▶ Instructions for the task: In the listing below, the lines starting with the line with "ATOM 5 O O ." and going on through the line with "ATOM 67 C CA" are to be reproduced exactly, and only those.

******

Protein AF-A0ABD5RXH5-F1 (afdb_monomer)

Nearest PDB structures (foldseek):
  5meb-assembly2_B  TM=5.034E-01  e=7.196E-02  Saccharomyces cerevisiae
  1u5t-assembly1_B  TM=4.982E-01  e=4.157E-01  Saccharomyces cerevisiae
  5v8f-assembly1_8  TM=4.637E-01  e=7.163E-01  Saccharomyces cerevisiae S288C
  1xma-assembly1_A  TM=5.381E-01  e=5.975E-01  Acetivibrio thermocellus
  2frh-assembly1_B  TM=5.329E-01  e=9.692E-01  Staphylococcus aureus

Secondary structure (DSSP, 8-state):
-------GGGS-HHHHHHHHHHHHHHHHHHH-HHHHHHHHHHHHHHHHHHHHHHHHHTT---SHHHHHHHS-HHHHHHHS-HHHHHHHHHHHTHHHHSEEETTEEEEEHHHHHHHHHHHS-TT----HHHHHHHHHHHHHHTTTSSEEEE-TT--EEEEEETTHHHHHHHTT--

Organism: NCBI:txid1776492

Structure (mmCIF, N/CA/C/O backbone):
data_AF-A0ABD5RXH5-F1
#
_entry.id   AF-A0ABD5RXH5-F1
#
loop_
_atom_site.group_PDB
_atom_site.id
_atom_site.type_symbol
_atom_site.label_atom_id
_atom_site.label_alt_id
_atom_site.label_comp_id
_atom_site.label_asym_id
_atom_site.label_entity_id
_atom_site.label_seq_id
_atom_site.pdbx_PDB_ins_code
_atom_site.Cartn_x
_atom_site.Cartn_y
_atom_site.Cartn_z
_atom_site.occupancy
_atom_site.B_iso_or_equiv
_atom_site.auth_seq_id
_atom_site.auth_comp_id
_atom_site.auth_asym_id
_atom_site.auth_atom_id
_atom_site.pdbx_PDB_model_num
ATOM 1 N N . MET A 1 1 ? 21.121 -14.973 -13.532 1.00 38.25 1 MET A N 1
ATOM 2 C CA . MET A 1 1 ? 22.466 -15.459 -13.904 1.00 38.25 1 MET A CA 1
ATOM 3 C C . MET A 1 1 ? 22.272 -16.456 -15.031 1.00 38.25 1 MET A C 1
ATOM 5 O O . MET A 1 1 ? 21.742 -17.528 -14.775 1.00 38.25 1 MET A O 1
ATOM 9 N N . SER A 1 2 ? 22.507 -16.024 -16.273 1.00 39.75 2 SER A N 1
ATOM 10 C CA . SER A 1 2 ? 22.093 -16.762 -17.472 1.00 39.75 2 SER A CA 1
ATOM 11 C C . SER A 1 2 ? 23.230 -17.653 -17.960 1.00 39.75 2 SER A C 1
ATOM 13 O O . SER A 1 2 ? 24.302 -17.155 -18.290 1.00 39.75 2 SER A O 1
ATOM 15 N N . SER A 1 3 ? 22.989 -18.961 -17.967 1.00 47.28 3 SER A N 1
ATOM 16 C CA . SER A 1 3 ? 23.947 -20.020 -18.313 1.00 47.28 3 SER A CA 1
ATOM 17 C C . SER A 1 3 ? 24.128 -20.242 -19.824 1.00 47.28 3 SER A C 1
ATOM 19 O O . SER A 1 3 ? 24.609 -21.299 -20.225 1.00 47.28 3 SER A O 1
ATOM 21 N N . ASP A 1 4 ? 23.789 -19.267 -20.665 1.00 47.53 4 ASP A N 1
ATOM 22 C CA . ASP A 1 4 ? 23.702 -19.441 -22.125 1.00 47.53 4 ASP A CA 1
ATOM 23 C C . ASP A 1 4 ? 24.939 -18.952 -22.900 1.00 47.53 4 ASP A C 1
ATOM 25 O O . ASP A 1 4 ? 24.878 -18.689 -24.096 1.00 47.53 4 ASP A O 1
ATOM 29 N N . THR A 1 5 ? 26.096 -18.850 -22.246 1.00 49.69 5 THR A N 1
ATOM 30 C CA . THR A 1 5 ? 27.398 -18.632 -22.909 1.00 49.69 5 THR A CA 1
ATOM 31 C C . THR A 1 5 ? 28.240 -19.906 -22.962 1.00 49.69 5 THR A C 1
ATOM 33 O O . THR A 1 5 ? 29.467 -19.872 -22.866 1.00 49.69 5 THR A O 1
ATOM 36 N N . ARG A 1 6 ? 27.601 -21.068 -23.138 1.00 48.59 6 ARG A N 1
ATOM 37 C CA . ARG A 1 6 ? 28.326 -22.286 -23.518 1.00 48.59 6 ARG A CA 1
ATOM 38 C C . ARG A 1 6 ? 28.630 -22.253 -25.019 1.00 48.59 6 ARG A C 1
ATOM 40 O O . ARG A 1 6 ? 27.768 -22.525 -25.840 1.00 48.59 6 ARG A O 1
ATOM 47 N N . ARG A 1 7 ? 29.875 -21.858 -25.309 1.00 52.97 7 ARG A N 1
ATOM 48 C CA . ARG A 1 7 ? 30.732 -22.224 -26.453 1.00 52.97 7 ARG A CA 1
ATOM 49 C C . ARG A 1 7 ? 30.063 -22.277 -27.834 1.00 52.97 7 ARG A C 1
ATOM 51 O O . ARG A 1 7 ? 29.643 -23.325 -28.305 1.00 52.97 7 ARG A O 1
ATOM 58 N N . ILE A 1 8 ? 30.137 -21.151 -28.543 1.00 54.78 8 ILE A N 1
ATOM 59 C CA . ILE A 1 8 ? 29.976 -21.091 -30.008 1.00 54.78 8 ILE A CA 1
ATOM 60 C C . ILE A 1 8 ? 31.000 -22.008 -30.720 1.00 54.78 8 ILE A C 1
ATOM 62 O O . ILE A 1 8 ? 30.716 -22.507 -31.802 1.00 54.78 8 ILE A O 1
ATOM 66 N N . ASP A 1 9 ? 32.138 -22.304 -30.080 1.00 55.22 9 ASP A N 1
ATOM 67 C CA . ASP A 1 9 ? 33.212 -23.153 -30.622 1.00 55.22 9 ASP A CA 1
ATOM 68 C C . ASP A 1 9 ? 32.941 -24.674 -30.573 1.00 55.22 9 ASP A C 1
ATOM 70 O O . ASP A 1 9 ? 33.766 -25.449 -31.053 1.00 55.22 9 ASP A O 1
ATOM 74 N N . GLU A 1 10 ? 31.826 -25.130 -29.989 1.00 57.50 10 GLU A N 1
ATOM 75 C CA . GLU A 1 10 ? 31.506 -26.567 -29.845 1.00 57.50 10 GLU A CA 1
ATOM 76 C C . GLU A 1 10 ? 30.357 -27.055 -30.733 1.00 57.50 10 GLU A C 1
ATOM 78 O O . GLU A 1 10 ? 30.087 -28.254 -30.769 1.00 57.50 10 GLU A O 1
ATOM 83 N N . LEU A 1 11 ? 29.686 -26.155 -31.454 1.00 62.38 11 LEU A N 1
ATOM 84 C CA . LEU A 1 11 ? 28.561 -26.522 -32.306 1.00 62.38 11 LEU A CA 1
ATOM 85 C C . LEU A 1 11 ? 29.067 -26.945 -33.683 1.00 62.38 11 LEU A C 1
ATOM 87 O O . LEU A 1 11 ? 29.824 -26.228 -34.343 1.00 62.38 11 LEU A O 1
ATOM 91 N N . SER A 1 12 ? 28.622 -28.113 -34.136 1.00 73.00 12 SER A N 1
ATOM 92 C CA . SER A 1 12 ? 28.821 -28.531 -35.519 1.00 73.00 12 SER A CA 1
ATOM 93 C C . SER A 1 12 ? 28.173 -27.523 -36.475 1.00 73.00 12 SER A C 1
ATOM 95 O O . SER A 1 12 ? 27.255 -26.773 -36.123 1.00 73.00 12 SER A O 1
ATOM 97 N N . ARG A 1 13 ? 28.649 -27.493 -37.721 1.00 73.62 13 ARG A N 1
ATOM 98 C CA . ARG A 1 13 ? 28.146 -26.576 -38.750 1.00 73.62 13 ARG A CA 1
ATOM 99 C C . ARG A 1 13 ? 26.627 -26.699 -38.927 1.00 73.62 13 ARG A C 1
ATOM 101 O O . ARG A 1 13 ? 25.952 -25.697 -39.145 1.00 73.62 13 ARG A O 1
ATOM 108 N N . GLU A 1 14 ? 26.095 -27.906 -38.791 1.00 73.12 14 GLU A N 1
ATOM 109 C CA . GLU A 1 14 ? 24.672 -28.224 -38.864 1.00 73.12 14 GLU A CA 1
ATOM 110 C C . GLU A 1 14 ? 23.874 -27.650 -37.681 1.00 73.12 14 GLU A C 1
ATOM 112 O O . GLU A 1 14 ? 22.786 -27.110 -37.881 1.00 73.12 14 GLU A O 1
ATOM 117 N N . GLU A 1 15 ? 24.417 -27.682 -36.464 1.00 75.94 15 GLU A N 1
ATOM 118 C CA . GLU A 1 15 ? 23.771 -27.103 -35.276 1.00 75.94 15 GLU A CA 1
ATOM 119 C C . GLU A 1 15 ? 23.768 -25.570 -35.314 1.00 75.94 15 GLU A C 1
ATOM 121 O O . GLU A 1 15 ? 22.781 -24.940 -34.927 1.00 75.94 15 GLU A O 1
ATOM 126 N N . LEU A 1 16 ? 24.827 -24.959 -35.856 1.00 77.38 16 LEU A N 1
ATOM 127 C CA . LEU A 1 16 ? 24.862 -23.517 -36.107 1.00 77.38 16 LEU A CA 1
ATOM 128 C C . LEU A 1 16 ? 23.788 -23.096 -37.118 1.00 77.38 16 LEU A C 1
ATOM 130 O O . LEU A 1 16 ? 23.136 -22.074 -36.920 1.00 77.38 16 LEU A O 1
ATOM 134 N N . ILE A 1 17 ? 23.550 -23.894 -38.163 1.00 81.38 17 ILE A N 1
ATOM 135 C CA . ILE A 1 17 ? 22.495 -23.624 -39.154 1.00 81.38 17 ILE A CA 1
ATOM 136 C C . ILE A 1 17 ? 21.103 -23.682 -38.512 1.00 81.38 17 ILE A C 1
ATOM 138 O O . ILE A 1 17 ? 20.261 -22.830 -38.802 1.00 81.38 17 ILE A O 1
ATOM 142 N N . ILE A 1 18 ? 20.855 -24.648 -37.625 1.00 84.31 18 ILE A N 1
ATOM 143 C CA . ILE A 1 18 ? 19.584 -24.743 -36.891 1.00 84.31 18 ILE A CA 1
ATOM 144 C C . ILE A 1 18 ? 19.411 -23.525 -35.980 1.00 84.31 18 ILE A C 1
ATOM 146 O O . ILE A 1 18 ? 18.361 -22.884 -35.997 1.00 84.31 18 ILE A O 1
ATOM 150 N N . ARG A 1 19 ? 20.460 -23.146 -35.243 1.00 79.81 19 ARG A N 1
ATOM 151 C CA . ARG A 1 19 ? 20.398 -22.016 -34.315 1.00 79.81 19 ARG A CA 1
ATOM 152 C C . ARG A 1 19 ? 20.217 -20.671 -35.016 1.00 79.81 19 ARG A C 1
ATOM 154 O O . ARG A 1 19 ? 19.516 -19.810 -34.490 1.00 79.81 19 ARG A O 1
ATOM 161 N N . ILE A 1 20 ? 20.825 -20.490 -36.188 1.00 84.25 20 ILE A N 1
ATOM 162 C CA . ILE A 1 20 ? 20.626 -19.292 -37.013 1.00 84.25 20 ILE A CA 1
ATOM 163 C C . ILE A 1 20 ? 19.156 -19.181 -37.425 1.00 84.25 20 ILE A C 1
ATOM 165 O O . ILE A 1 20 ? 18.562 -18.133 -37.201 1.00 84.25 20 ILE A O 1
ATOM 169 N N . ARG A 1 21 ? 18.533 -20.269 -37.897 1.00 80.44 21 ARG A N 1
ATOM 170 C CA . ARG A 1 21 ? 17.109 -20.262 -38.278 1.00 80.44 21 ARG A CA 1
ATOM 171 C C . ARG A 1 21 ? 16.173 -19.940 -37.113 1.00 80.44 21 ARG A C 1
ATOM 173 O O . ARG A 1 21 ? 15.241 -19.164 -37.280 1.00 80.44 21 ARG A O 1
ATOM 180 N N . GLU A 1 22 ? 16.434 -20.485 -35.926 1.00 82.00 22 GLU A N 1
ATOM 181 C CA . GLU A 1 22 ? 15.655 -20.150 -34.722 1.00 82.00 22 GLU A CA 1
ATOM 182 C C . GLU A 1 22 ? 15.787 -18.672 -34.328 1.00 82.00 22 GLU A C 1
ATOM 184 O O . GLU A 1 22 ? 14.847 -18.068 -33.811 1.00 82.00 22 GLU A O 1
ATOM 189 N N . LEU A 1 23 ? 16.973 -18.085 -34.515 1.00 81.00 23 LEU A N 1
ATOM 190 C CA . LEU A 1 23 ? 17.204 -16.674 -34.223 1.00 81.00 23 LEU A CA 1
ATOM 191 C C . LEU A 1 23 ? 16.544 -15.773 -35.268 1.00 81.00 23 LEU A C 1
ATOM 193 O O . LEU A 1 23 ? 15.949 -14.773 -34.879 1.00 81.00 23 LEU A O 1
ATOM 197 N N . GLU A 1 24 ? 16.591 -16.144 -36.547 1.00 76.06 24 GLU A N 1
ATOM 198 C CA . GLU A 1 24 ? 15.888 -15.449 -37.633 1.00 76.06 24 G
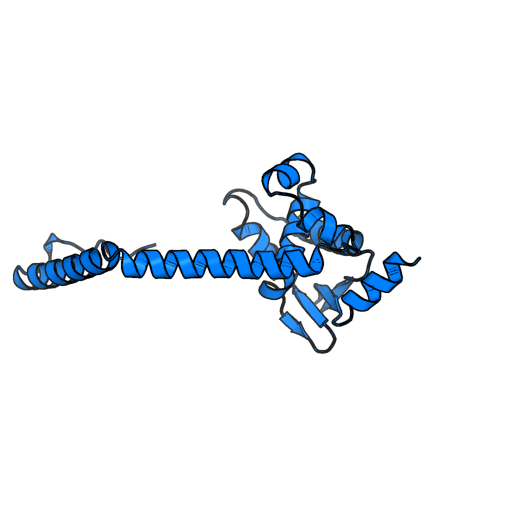LU A CA 1
ATOM 199 C C . GLU A 1 24 ? 14.372 -15.446 -37.394 1.00 76.06 24 GLU A C 1
ATOM 201 O O . GLU A 1 24 ? 13.756 -14.385 -37.399 1.00 76.06 24 GLU A O 1
ATOM 206 N N . GLU A 1 25 ? 13.781 -16.588 -37.035 1.00 77.19 25 GLU A N 1
ATOM 207 C CA . GLU A 1 25 ? 12.346 -16.678 -36.734 1.00 77.19 25 GLU A CA 1
ATOM 208 C C . GLU A 1 25 ? 11.949 -15.831 -35.508 1.00 77.19 25 GLU A C 1
ATOM 210 O O . GLU A 1 25 ? 10.888 -15.204 -35.475 1.00 77.19 25 GLU A O 1
ATOM 215 N N . ARG A 1 26 ? 12.822 -15.745 -34.497 1.00 72.56 26 ARG A N 1
ATOM 216 C CA . ARG A 1 26 ? 12.613 -14.862 -33.338 1.00 72.56 26 ARG A CA 1
ATOM 217 C C . ARG A 1 26 ? 12.760 -13.382 -33.691 1.00 72.56 26 ARG A C 1
ATOM 219 O O . ARG A 1 26 ? 12.060 -12.563 -33.097 1.00 72.56 26 ARG A O 1
ATOM 226 N N . VAL A 1 27 ? 13.652 -13.029 -34.615 1.00 75.75 27 VAL A N 1
ATOM 227 C CA . VAL A 1 27 ? 13.792 -11.655 -35.120 1.00 75.75 27 VAL A CA 1
ATOM 228 C C . VAL A 1 27 ? 12.551 -11.265 -35.922 1.00 75.75 27 VAL A C 1
ATOM 230 O O . VAL A 1 27 ? 11.974 -10.222 -35.629 1.00 75.75 27 VAL A O 1
ATOM 233 N N . ASP A 1 28 ? 12.047 -12.134 -36.799 1.00 70.69 28 ASP A N 1
ATOM 234 C CA . ASP A 1 28 ? 10.812 -11.899 -37.563 1.00 70.69 28 ASP A CA 1
ATOM 235 C C . ASP A 1 28 ? 9.594 -11.680 -36.648 1.00 70.69 28 ASP A C 1
ATOM 237 O O . ASP A 1 28 ? 8.751 -10.812 -36.894 1.00 70.69 28 ASP A O 1
ATOM 241 N N . GLN A 1 29 ? 9.509 -12.419 -35.536 1.00 62.12 29 GLN A N 1
ATOM 242 C CA . GLN A 1 29 ? 8.471 -12.214 -34.518 1.00 62.12 29 GLN A CA 1
ATOM 243 C C . GLN A 1 29 ? 8.596 -10.860 -33.802 1.00 62.12 29 GLN A C 1
ATOM 245 O O . GLN A 1 29 ? 7.578 -10.240 -33.483 1.00 62.12 29 GLN A O 1
ATOM 250 N N . LEU A 1 30 ? 9.820 -10.387 -33.552 1.00 61.66 30 LEU A N 1
ATOM 251 C CA . LEU A 1 30 ? 10.082 -9.098 -32.900 1.00 61.66 30 LEU A CA 1
ATOM 252 C C . LEU A 1 30 ? 9.934 -7.905 -33.858 1.00 61.66 30 LEU A C 1
ATOM 254 O O . LEU A 1 30 ? 9.569 -6.814 -33.418 1.00 61.66 30 LEU A O 1
ATOM 258 N N . GLU A 1 31 ? 10.154 -8.105 -35.158 1.00 66.19 31 GLU A N 1
ATOM 259 C CA . GLU A 1 31 ? 9.907 -7.111 -36.209 1.00 66.19 31 GLU A CA 1
ATOM 260 C C . GLU A 1 31 ? 8.436 -7.054 -36.648 1.00 66.19 31 GLU A C 1
ATOM 262 O O . GLU A 1 31 ? 8.010 -6.096 -37.309 1.00 66.19 31 GLU A O 1
ATOM 267 N N . ASN A 1 32 ? 7.621 -8.032 -36.235 1.00 72.31 32 ASN A N 1
ATOM 268 C CA . ASN A 1 32 ? 6.191 -8.046 -36.500 1.00 72.31 32 ASN A CA 1
ATOM 269 C C . ASN A 1 32 ? 5.483 -6.905 -35.748 1.00 72.31 32 ASN A C 1
ATOM 271 O O . ASN A 1 32 ? 5.059 -7.011 -34.592 1.00 72.31 32 ASN A O 1
ATOM 275 N N . LYS A 1 33 ? 5.306 -5.791 -36.462 1.00 63.38 33 LYS A N 1
ATOM 276 C CA . LYS A 1 33 ? 4.631 -4.577 -35.986 1.00 63.38 33 LYS A CA 1
ATOM 277 C C . LYS A 1 33 ? 3.219 -4.841 -35.464 1.00 63.38 33 LYS A C 1
ATOM 279 O O . LYS A 1 33 ? 2.746 -4.071 -34.633 1.00 63.38 33 LYS A O 1
ATOM 284 N N . GLU A 1 34 ? 2.545 -5.891 -35.923 1.00 72.94 34 GLU A N 1
ATOM 285 C CA . GLU A 1 34 ? 1.197 -6.242 -35.475 1.00 72.94 34 GLU A CA 1
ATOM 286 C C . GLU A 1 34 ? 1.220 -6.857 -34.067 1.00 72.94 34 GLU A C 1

******

▶ Answer space:
ATOM 5 O O . MET A 1 1 ? 21.742 -17.528 -14.775 1.00 38.25 1 MET A O 1
ATOM 9 N N . SER A 1 2 ? 22.507 -16.024 -16.273 1.00 39.75 2 SER A N 1
ATOM 10 C CA . SER A 1 2 ? 22.093 -16.762 -17.472 1.00 39.75 2 SER A CA 1
ATOM 11 C C . SER A 1 2 ? 23.230 -17.653 -17.960 1.00 39.75 2 SER A C 1
ATOM 13 O O . SER A 1 2 ? 24.302 -17.155 -18.290 1.00 39.75 2 SER A O 1
ATOM 15 N N . SER A 1 3 ? 22.989 -18.961 -17.967 1.00 47.28 3 SER A N 1
ATOM 16 C CA . SER A 1 3 ? 23.947 -20.020 -18.313 1.00 47.28 3 SER A CA 1
ATOM 17 C C . SER A 1 3 ? 24.128 -20.242 -19.824 1.00 47.28 3 SER A C 1
ATOM 19 O O . SER A 1 3 ? 24.609 -21.299 -20.225 1.00 47.28 3 SER A O 1
ATOM 21 N N . ASP A 1 4 ? 23.789 -19.267 -20.665 1.00 47.53 4 ASP A N 1
ATOM 22 C CA . ASP A 1 4 ? 23.702 -19.441 -22.125 1.00 47.53 4 ASP A CA 1
ATOM 23 C C . ASP A 1 4 ? 24.939 -18.952 -22.900 1.00 47.53 4 ASP A C 1
ATOM 25 O O . ASP A 1 4 ? 24.878 -18.689 -24.096 1.00 47.53 4 ASP A O 1
ATOM 29 N N . THR A 1 5 ? 26.096 -18.850 -22.246 1.00 49.69 5 THR A N 1
ATOM 30 C CA . THR A 1 5 ? 27.398 -18.632 -22.909 1.00 49.69 5 THR A CA 1
ATOM 31 C C . THR A 1 5 ? 28.240 -19.906 -22.962 1.00 49.69 5 THR A C 1
ATOM 33 O O . THR A 1 5 ? 29.467 -19.872 -22.866 1.00 49.69 5 THR A O 1
ATOM 36 N N . ARG A 1 6 ? 27.601 -21.068 -23.138 1.00 48.59 6 ARG A N 1
ATOM 37 C CA . ARG A 1 6 ? 28.326 -22.286 -23.518 1.00 48.59 6 ARG A CA 1
ATOM 38 C C . ARG A 1 6 ? 28.630 -22.253 -25.019 1.00 48.59 6 ARG A C 1
ATOM 40 O O . ARG A 1 6 ? 27.768 -22.525 -25.840 1.00 48.59 6 ARG A O 1
ATOM 47 N N . ARG A 1 7 ? 29.875 -21.858 -25.309 1.00 52.97 7 ARG A N 1
ATOM 48 C CA . ARG A 1 7 ? 30.732 -22.224 -26.453 1.00 52.97 7 ARG A CA 1
ATOM 49 C C . ARG A 1 7 ? 30.063 -22.277 -27.834 1.00 52.97 7 ARG A C 1
ATOM 51 O O . ARG A 1 7 ? 29.643 -23.325 -28.305 1.00 52.97 7 ARG A O 1
ATOM 58 N N . ILE A 1 8 ? 30.137 -21.151 -28.543 1.00 54.78 8 ILE A N 1
ATOM 59 C CA . ILE A 1 8 ? 29.976 -21.091 -30.008 1.00 54.78 8 ILE A CA 1
ATOM 60 C C . ILE A 1 8 ? 31.000 -22.008 -30.720 1.00 54.78 8 ILE A C 1
ATOM 62 O O . ILE A 1 8 ? 30.716 -22.507 -31.802 1.00 54.78 8 ILE A O 1
ATOM 66 N N . ASP A 1 9 ? 32.138 -22.304 -30.080 1.00 55.22 9 ASP A N 1
ATOM 67 C CA . ASP A 1 9 ? 33.212 -23.153 -30.622 1.00 55.22 9 ASP A CA 1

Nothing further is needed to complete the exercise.